After premiering at the Berlinale, the Berlin International Film Festival, and its Spanish premiere at the prestigious FILMETS Badalona, ASH WEDNESDAY continued its festival tour this autumn with two significant stops.
The first was War on Screen in Châlons-en-Champagne—the festival where it all began. At WoS Fabrique, the festival’s lab for emerging filmmakers, the script for ASH WEDNESDAY received mentorship from Manele Labidi and was awarded its first production grant by the French region Grand Est. Screening the film at this festival felt like coming full circle, a gratifying return.

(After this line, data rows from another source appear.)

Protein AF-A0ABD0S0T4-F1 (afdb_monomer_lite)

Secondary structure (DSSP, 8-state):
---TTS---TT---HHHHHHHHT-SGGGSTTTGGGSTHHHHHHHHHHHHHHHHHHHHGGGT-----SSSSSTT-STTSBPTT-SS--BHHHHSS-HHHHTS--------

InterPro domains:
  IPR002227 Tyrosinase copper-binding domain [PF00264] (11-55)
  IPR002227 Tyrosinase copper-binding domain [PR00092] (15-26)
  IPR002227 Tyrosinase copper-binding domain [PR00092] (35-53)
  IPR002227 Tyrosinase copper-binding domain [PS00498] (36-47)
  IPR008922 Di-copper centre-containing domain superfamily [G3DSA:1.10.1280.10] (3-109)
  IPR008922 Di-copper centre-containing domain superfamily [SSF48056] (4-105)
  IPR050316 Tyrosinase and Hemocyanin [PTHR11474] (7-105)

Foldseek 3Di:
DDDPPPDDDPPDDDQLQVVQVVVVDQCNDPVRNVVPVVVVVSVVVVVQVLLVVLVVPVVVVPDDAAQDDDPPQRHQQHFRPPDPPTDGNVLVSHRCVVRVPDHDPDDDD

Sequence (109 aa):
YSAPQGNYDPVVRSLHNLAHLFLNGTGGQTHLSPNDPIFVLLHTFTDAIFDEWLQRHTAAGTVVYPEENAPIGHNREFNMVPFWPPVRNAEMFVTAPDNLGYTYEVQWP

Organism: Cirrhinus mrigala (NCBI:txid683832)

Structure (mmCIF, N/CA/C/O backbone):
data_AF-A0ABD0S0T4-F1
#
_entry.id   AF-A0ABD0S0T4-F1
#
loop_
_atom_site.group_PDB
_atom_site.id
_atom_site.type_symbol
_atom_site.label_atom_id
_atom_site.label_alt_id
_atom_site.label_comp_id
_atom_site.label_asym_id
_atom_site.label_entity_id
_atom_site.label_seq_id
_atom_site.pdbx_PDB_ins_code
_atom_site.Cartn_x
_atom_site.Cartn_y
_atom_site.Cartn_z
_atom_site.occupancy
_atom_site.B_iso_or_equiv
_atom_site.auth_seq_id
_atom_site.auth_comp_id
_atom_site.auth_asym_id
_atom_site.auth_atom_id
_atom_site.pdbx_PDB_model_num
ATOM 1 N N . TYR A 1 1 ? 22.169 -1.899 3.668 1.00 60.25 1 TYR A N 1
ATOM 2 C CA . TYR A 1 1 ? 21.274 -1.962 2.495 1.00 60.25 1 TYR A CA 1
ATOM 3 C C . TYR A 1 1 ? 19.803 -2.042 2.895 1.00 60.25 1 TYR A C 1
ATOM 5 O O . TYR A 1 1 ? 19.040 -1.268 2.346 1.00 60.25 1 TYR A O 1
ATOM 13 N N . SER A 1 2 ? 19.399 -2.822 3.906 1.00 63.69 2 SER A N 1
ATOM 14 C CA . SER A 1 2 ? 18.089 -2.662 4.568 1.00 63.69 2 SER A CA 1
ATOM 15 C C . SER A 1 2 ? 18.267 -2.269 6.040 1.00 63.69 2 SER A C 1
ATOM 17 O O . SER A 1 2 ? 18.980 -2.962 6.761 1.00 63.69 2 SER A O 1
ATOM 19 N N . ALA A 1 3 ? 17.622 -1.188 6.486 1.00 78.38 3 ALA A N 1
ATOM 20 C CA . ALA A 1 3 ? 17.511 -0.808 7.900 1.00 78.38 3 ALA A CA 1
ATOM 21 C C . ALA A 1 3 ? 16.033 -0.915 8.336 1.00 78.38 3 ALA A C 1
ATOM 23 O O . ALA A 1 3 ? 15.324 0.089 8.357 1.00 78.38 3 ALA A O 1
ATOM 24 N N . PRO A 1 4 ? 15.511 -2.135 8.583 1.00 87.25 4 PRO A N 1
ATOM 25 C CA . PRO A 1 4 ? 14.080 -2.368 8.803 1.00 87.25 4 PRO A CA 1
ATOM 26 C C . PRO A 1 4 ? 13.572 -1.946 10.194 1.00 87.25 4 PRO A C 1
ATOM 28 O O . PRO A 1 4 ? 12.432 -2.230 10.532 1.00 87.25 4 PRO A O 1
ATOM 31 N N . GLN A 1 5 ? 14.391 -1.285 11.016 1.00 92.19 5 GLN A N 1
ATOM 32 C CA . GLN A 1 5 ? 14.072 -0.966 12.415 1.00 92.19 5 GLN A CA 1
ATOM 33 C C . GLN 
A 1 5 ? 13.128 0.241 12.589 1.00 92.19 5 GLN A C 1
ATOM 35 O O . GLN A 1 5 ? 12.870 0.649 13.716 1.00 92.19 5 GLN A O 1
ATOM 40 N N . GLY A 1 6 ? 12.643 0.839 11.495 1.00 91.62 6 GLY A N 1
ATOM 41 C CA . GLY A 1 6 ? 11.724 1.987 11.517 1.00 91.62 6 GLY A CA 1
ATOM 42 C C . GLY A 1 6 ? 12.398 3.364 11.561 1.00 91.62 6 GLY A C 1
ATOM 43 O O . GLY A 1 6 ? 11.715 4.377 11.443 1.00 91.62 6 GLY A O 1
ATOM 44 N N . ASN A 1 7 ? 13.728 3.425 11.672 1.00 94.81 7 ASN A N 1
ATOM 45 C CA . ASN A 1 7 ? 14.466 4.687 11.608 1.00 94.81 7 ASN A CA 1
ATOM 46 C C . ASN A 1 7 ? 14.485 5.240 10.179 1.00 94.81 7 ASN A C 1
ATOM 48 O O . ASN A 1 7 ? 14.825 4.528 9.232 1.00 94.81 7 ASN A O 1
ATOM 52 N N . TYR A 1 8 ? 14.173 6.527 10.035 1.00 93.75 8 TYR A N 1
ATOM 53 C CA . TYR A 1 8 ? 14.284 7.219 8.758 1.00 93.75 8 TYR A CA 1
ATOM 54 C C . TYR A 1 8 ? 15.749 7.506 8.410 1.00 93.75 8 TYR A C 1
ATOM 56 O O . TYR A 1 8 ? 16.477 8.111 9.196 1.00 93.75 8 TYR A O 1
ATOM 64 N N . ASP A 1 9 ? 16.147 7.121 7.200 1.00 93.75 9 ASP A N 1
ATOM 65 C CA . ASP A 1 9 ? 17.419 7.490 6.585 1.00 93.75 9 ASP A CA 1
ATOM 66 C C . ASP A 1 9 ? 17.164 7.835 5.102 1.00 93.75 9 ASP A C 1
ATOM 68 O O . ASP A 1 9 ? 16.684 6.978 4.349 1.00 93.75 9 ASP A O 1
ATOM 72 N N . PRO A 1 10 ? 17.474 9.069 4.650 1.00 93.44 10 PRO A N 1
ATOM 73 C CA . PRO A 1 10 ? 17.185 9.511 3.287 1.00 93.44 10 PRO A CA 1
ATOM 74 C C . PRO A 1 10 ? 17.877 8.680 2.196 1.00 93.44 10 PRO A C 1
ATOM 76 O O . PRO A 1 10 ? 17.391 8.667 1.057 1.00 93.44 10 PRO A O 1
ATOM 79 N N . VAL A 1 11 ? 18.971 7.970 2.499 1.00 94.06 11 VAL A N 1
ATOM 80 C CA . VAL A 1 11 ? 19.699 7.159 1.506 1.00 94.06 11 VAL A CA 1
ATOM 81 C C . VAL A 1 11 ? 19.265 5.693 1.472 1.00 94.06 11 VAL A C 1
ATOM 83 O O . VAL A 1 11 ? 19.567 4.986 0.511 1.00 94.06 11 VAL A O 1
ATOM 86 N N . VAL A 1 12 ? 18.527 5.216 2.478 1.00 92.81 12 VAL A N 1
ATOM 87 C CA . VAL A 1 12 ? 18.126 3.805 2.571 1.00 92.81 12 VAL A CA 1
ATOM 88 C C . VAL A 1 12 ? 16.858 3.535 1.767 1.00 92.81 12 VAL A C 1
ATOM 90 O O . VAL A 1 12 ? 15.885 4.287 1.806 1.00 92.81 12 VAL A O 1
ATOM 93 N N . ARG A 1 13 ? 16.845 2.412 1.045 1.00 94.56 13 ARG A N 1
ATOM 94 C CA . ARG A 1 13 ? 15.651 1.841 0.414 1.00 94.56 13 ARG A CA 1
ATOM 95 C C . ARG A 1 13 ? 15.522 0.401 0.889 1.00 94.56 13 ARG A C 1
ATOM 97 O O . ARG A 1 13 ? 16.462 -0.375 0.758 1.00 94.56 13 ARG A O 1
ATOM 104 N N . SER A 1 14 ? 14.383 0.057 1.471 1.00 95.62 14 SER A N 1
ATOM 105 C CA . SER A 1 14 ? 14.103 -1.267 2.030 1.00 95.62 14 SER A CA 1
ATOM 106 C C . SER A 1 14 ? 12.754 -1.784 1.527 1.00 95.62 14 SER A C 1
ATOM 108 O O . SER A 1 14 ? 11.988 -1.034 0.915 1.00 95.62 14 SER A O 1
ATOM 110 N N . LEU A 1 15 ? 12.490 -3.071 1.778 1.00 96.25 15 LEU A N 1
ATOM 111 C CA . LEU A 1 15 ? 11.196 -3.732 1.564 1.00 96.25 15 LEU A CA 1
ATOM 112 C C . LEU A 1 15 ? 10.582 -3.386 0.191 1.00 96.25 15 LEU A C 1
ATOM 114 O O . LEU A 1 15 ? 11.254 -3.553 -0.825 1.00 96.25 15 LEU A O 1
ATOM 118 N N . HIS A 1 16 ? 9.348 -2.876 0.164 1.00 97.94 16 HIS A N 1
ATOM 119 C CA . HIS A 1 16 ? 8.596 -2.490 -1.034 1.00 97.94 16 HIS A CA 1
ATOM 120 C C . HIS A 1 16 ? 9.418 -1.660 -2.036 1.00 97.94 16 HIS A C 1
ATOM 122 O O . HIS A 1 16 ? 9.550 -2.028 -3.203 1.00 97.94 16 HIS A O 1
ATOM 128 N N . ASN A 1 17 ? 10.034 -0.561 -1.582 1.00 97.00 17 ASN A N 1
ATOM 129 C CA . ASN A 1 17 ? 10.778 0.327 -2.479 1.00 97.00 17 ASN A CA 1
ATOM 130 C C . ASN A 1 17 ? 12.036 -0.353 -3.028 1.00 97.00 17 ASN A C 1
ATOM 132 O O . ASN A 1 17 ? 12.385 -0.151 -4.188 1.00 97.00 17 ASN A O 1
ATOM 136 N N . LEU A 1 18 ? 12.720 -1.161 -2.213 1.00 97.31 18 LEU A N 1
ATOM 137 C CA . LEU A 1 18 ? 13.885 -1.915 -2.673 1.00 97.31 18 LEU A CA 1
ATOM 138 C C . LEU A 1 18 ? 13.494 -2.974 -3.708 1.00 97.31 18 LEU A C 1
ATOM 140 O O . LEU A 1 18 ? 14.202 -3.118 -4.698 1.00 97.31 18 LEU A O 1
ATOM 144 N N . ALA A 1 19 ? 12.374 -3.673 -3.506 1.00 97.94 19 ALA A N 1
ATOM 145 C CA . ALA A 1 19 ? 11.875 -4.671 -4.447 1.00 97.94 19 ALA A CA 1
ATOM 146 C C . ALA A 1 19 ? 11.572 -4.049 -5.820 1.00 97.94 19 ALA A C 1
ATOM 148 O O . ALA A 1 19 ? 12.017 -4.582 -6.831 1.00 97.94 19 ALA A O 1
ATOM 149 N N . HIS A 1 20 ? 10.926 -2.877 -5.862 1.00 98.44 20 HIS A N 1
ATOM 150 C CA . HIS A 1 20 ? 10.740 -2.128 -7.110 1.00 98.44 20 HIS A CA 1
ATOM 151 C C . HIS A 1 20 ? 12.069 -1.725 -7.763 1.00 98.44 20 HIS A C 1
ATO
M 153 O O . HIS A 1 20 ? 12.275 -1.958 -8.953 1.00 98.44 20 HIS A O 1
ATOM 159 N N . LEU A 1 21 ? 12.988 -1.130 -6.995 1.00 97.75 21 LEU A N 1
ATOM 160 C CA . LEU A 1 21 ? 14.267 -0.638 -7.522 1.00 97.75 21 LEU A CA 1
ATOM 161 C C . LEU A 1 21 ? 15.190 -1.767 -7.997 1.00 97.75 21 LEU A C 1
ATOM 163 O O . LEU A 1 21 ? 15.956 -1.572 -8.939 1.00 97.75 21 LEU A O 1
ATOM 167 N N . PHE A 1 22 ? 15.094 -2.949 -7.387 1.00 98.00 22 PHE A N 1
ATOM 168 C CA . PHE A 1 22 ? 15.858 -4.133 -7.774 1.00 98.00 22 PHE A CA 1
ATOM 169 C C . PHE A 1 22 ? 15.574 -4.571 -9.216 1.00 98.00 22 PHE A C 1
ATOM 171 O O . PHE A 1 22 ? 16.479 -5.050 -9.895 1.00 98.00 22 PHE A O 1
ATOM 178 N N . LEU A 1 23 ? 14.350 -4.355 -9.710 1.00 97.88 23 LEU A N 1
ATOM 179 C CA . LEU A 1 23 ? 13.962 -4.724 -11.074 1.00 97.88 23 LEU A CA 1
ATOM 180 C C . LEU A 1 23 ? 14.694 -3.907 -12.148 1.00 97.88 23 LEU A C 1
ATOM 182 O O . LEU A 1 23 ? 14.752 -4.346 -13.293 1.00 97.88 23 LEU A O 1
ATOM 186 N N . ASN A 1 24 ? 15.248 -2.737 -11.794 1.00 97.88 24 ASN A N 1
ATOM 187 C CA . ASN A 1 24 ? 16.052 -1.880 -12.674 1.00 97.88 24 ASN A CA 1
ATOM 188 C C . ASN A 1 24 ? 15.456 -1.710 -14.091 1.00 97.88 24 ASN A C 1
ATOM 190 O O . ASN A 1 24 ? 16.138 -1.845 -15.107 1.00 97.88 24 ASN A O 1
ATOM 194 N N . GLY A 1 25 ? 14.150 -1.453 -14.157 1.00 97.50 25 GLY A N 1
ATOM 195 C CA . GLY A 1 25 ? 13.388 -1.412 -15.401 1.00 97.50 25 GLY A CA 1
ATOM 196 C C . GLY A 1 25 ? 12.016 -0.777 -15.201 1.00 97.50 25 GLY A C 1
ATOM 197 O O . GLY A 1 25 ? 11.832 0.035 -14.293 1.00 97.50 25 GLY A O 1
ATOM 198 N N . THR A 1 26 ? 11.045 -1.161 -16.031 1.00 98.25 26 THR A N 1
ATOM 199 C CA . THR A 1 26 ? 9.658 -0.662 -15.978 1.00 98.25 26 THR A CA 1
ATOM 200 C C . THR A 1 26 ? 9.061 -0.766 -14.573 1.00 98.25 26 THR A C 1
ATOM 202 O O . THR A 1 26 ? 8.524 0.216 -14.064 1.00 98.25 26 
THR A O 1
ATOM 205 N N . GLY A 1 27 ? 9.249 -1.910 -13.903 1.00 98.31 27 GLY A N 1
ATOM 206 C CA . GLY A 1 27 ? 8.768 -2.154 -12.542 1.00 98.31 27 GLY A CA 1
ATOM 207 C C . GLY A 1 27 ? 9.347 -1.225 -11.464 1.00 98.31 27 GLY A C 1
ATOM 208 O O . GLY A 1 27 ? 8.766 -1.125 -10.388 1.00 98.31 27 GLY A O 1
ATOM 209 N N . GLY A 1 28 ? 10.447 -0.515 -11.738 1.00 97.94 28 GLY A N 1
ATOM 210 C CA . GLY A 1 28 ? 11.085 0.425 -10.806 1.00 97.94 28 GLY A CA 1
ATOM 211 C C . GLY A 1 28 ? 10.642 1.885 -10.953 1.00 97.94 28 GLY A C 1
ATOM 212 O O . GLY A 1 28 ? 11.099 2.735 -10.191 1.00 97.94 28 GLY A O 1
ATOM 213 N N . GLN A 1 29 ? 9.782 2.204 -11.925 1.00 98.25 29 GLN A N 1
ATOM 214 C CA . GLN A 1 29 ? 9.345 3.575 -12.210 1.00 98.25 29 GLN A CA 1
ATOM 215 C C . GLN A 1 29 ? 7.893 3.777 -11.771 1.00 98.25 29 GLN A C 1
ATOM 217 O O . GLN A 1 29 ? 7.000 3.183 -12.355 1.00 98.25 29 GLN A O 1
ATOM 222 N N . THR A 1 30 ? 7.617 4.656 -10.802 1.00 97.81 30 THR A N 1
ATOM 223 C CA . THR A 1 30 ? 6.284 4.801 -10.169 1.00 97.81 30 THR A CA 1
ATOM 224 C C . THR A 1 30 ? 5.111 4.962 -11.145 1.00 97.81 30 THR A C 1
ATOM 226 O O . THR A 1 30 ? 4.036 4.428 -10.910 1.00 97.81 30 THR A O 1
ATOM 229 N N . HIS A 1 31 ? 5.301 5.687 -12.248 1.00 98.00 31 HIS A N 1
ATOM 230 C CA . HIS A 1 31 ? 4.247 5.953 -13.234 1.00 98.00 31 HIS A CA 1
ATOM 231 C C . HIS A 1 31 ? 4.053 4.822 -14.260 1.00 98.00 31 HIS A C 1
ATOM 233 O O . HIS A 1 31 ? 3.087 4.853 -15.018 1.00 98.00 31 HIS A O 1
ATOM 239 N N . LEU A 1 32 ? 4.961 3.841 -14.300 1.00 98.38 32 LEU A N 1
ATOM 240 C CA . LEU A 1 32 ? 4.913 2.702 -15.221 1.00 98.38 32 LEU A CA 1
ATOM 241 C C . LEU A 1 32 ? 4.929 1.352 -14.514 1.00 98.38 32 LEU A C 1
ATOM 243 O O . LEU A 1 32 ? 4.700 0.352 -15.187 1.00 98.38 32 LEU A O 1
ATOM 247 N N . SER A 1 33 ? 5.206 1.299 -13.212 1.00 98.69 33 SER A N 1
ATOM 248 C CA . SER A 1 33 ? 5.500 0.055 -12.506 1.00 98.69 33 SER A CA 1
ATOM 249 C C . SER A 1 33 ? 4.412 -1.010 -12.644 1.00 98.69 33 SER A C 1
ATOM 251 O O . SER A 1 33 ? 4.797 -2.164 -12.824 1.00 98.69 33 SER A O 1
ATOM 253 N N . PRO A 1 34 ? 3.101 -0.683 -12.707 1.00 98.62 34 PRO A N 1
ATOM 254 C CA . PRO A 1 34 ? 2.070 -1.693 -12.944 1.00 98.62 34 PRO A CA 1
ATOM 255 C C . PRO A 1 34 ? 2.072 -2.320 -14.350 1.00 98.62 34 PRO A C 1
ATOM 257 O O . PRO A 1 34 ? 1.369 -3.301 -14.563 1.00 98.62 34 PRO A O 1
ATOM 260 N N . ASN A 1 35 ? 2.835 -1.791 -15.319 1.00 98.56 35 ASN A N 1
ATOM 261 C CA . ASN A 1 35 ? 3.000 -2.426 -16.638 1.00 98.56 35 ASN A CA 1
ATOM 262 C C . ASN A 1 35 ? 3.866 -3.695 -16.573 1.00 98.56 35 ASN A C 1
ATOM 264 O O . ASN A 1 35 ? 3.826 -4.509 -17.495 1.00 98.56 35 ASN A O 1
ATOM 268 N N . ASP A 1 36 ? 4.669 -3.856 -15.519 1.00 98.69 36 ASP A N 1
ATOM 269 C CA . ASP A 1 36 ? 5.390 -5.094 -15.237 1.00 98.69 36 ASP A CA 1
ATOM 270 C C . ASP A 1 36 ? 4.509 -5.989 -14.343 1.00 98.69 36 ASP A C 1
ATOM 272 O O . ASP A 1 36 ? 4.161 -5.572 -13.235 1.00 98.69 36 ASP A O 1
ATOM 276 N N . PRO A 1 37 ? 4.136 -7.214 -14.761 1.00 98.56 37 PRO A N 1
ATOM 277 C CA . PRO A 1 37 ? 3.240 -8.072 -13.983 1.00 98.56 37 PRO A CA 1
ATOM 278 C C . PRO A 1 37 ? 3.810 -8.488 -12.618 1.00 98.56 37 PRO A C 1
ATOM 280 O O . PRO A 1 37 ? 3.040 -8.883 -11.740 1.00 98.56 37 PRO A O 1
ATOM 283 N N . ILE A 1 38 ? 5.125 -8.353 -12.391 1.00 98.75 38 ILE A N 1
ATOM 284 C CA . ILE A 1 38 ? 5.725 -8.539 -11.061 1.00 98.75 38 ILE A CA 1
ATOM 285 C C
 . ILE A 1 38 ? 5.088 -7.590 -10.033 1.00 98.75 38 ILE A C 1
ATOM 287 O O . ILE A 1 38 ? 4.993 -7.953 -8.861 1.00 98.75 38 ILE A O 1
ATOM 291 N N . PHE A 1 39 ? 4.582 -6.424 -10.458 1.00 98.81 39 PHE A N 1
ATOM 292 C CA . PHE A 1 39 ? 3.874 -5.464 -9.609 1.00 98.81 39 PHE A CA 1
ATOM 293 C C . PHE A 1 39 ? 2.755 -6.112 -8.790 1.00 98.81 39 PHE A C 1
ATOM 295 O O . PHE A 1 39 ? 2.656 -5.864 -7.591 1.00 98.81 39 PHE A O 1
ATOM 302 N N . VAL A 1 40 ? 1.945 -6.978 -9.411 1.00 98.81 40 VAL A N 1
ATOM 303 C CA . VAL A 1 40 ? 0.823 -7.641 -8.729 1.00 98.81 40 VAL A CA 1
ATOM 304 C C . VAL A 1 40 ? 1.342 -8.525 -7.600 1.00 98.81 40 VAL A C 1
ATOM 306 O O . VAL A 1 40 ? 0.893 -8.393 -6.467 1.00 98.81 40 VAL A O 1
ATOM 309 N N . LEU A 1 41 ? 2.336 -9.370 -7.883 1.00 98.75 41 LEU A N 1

Director João Pedro Prado, producer Vincent Edusei, cinematographer Kleber Nascimento, and production designer Claudia Valeria Barrantes Sotomayor attended the ceremony and participated in a Q&A with festival director Philippe Bachman.
In France, ASH WEDNESDAY was screened alongside its partner projects: An Orange from Jaffa by Palestinian director Mohammed Almughanni—who generously supported the German-Brazilian production with a €2,500 equipment grant from SeeYouRent—and Water Cooler War by French filmmaker Lisa Sallustio.
After France, the team headed to a festival of immense symbolic importance: the Rio de Janeiro International Film Festival. ASH WEDNESDAY was screened in the Première Brasil section of Brazilian cinema under The State of Things, a segment dedicated to politically engaged films. João Pedro Prado and Kleber Nascimento traveled from France to join co-director Bárbara Santos, co-author Bia Krieger, costume designer Gabriel Carneiro, and actor João Eduardo Albertini. The national premiere featured two parallel sold-out screenings at Estação NET Gávea. The film was programmed alongside Rapacidade, an experimental mid-length documentary exploring the erasure of Rio's port center's connections to the slave trade.